Red Hat Bugzilla – Bug 70561
[NFS] Client and server hang with NFS accesses
Last modified: 2015-01-04 17:01:52 EST
From Bugzilla Helper:
User-Agent: Mozilla/5.0 (X11; U; Linux i686; en-US; rv:1.1b) Gecko/20020722
Description of problem:
Using the RedHat 7.3 2.4.18-5 kernel on a i686 client, and mounting from a
server running RawHide 2.4.18-7.80 on a i686, nfs accesses lock up the nfs
daemon on the server and the process accessing the nfs mount on the client. The
nfs server processes get stuck in a "D" state and so does the client process.
The server cannot be shut down properly as the nfsd processes get stuck and
can't be killed by the shutdown scripts. Therefore bug is marked as "severe".
Using 2.4.18-5 on the server works fine, as does running standard 2.4.19-rc2
We also tried 2.4.18-7.86 on the server, but this failed to install (depmod
Both the machines use eepro100 cards on 100Mps ethernet.
Mount options are:
(also rsize,wsize=8192 tried)
Version-Release number of selected component (if applicable):
Steps to Reproduce:
1. Run 2.4.18-7.80 on a machine exporting nfs mounts
2. Mount export on client running 2.4.18-5
3. ls /mnt/nfs
Actual Results: Client process hangs. Server processes hang.
Expected Results: Client should be able to access nfs export.
This is also broken with RedHat 2.4.18-7.93 (updated modutils to install this).
Sorry for more email, but this is also broken with 2.4.18-7.94, which has most
of the nfs patchset in.
Could you obtain a backtrace of the stuck processes via Ctrl-Scroll Lock on the
console? That will give us an idea where the processes are getting stuck to
help track down the problem.
Okay, I'll attach the trace I managed to grab from dmesg after pressing
ctrl+scroll lock. Basically the stuck nfsd processes are like:
nfsd D F68108E0 5976 1141 1 1140 1142 (L-TLB)
Call Trace: [<c0107f7a>] __down [kernel] 0x6a (0xf6afbde4))
[<c01080d4>] __down_failed [kernel] 0x8 (0xf6afbe08))
[<f8824aa0>] ext3_readdir [ext3] 0x0 (0xf6afbe10))
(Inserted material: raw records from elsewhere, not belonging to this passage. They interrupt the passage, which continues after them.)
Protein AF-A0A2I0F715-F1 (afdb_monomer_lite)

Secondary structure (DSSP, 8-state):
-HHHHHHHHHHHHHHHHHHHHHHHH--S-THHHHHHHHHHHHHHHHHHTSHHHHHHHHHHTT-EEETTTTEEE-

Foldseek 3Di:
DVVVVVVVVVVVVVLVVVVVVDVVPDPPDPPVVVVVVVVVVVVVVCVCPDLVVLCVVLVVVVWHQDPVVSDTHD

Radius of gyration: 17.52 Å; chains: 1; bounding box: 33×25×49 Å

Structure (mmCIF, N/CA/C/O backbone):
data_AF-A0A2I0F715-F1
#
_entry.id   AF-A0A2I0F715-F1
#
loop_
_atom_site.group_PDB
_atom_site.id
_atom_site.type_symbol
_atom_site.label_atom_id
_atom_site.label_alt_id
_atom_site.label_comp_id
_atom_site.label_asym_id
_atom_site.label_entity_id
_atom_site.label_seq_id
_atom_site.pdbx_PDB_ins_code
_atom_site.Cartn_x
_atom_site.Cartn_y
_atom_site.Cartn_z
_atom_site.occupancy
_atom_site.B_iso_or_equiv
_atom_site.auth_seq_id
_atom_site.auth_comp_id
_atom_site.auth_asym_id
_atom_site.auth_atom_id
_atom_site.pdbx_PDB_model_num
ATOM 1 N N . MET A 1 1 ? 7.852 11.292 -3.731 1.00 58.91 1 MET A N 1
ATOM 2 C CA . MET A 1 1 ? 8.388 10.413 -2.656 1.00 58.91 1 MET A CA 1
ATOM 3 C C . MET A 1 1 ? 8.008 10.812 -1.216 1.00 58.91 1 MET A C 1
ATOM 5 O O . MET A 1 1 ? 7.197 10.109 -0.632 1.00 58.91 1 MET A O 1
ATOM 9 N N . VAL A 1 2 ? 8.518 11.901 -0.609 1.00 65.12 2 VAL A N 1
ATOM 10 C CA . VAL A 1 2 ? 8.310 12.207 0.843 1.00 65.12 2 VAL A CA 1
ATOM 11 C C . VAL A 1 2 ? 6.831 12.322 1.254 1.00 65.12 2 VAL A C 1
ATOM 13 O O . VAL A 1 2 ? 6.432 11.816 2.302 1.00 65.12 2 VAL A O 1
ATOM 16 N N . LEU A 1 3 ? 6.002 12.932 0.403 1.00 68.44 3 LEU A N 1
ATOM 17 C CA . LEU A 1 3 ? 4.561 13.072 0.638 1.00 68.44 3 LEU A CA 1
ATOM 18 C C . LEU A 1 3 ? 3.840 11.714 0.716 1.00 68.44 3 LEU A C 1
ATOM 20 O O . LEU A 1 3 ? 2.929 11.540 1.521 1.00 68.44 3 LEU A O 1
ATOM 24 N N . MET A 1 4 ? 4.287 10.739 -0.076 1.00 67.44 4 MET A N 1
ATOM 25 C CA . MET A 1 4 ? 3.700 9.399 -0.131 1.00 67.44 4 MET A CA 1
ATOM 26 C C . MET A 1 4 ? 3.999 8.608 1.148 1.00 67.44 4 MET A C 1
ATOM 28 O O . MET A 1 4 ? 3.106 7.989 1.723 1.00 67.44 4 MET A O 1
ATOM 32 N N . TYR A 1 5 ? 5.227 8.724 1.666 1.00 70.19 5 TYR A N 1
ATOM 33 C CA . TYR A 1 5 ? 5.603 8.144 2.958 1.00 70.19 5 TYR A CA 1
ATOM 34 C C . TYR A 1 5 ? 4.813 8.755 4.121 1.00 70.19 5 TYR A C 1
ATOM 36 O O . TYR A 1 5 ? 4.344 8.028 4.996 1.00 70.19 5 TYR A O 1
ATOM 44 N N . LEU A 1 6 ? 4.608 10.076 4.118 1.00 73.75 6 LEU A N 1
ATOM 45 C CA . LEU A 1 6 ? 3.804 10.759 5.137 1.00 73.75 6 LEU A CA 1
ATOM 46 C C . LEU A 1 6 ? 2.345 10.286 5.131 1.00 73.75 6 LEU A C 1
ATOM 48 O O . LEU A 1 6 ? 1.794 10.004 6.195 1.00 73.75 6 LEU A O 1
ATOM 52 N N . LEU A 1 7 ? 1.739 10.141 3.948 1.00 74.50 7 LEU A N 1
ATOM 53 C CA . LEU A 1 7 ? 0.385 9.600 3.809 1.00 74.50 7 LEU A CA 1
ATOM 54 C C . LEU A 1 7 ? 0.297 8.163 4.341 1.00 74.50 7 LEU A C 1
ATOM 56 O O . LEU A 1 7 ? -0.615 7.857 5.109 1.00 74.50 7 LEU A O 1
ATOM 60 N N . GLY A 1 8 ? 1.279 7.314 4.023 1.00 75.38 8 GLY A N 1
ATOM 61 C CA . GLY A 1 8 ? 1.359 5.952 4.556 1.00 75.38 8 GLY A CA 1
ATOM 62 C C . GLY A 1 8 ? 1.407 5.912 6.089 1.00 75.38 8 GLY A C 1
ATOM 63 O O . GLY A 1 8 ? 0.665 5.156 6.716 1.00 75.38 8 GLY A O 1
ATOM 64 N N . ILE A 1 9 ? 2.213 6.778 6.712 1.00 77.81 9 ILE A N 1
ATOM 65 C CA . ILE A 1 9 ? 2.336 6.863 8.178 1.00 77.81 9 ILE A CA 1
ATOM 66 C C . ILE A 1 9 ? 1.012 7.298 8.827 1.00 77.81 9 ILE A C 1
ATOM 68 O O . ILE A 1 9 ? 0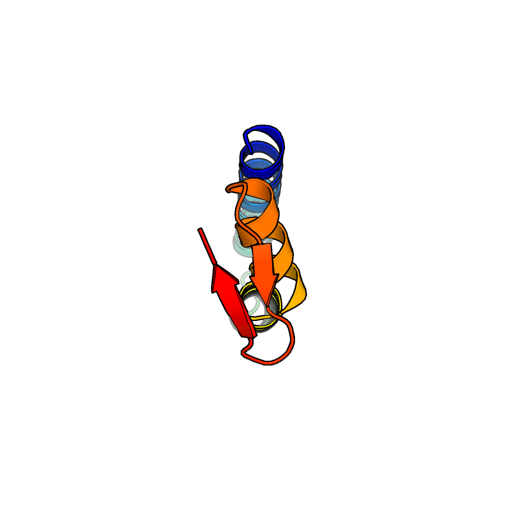.584 6.698 9.815 1.00 77.81 9 ILE A O 1
ATOM 72 N N . VAL A 1 10 ? 0.334 8.308 8.271 1.00 84.00 10 VAL A N 1
ATOM 73 C CA . VAL A 1 10 ? -0.950 8.807 8.798 1.00 84.00 10 VAL A CA 1
ATOM 74 C C . VAL A 1 10 ? -2.039 7.734 8.727 1.00 84.00 10 VAL A C 1
ATOM 76 O O . VAL A 1 10 ? -2.808 7.563 9.681 1.00 84.00 10 VAL A O 1
ATOM 79 N N . VAL A 1 11 ? -2.086 6.973 7.631 1.00 81.38 11 VAL A N 1
ATOM 80 C CA . VAL A 1 11 ? -3.032 5.862 7.462 1.00 81.38 11 VAL A CA 1
ATOM 81 C C . VAL A 1 11 ? -2.759 4.760 8.488 1.00 81.38 11 VAL A C 1
ATOM 83 O O . VAL A 1 11 ? -3.689 4.303 9.154 1.00 81.38 11 VAL A O 1
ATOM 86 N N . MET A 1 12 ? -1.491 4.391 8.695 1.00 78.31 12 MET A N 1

[<c014fdce>] .text.lock.readdir [kernel] 0x5 (0xf6afbe18))
[<f89997e3>] nfsd_readdir [nfsd] 0xc3 (0xf6afbe38))
[<f89a1070>] nfs3svc_encode_entry_plus [nfsd] 0x0 (0xf6afbe40))
[<f8837ca0>] ext3_dir_operations [ext3] 0x0 (0xf6afbe80))
[<f899ee6e>] nfsd3_proc_readdirplus [nfsd] 0xde (0xf6afbef0))
[<f89a1070>] nfs3svc_encode_entry_plus [nfsd] 0x0 (0xf6afbf04))
[<f89a61c4>] nfsd_procedures3 [nfsd] 0x264 (0xf6afbf24))
[<f89935c0>] nfsd_dispatch [nfsd] 0xd0 (0xf6afbf30))
[<f89a5898>] nfsd_version3 [nfsd] 0x0 (0xf6afbf44))
[<f89754cc>] svc_process_R6eda96b1 [sunrpc] 0x43c (0xf6afbf50))
[<f89a61c4>] nfsd_procedures3 [nfsd] 0x264 (0xf6afbf78))
[<f89a58b8>] nfsd_program [nfsd] 0x0 (0xf6afbf7c))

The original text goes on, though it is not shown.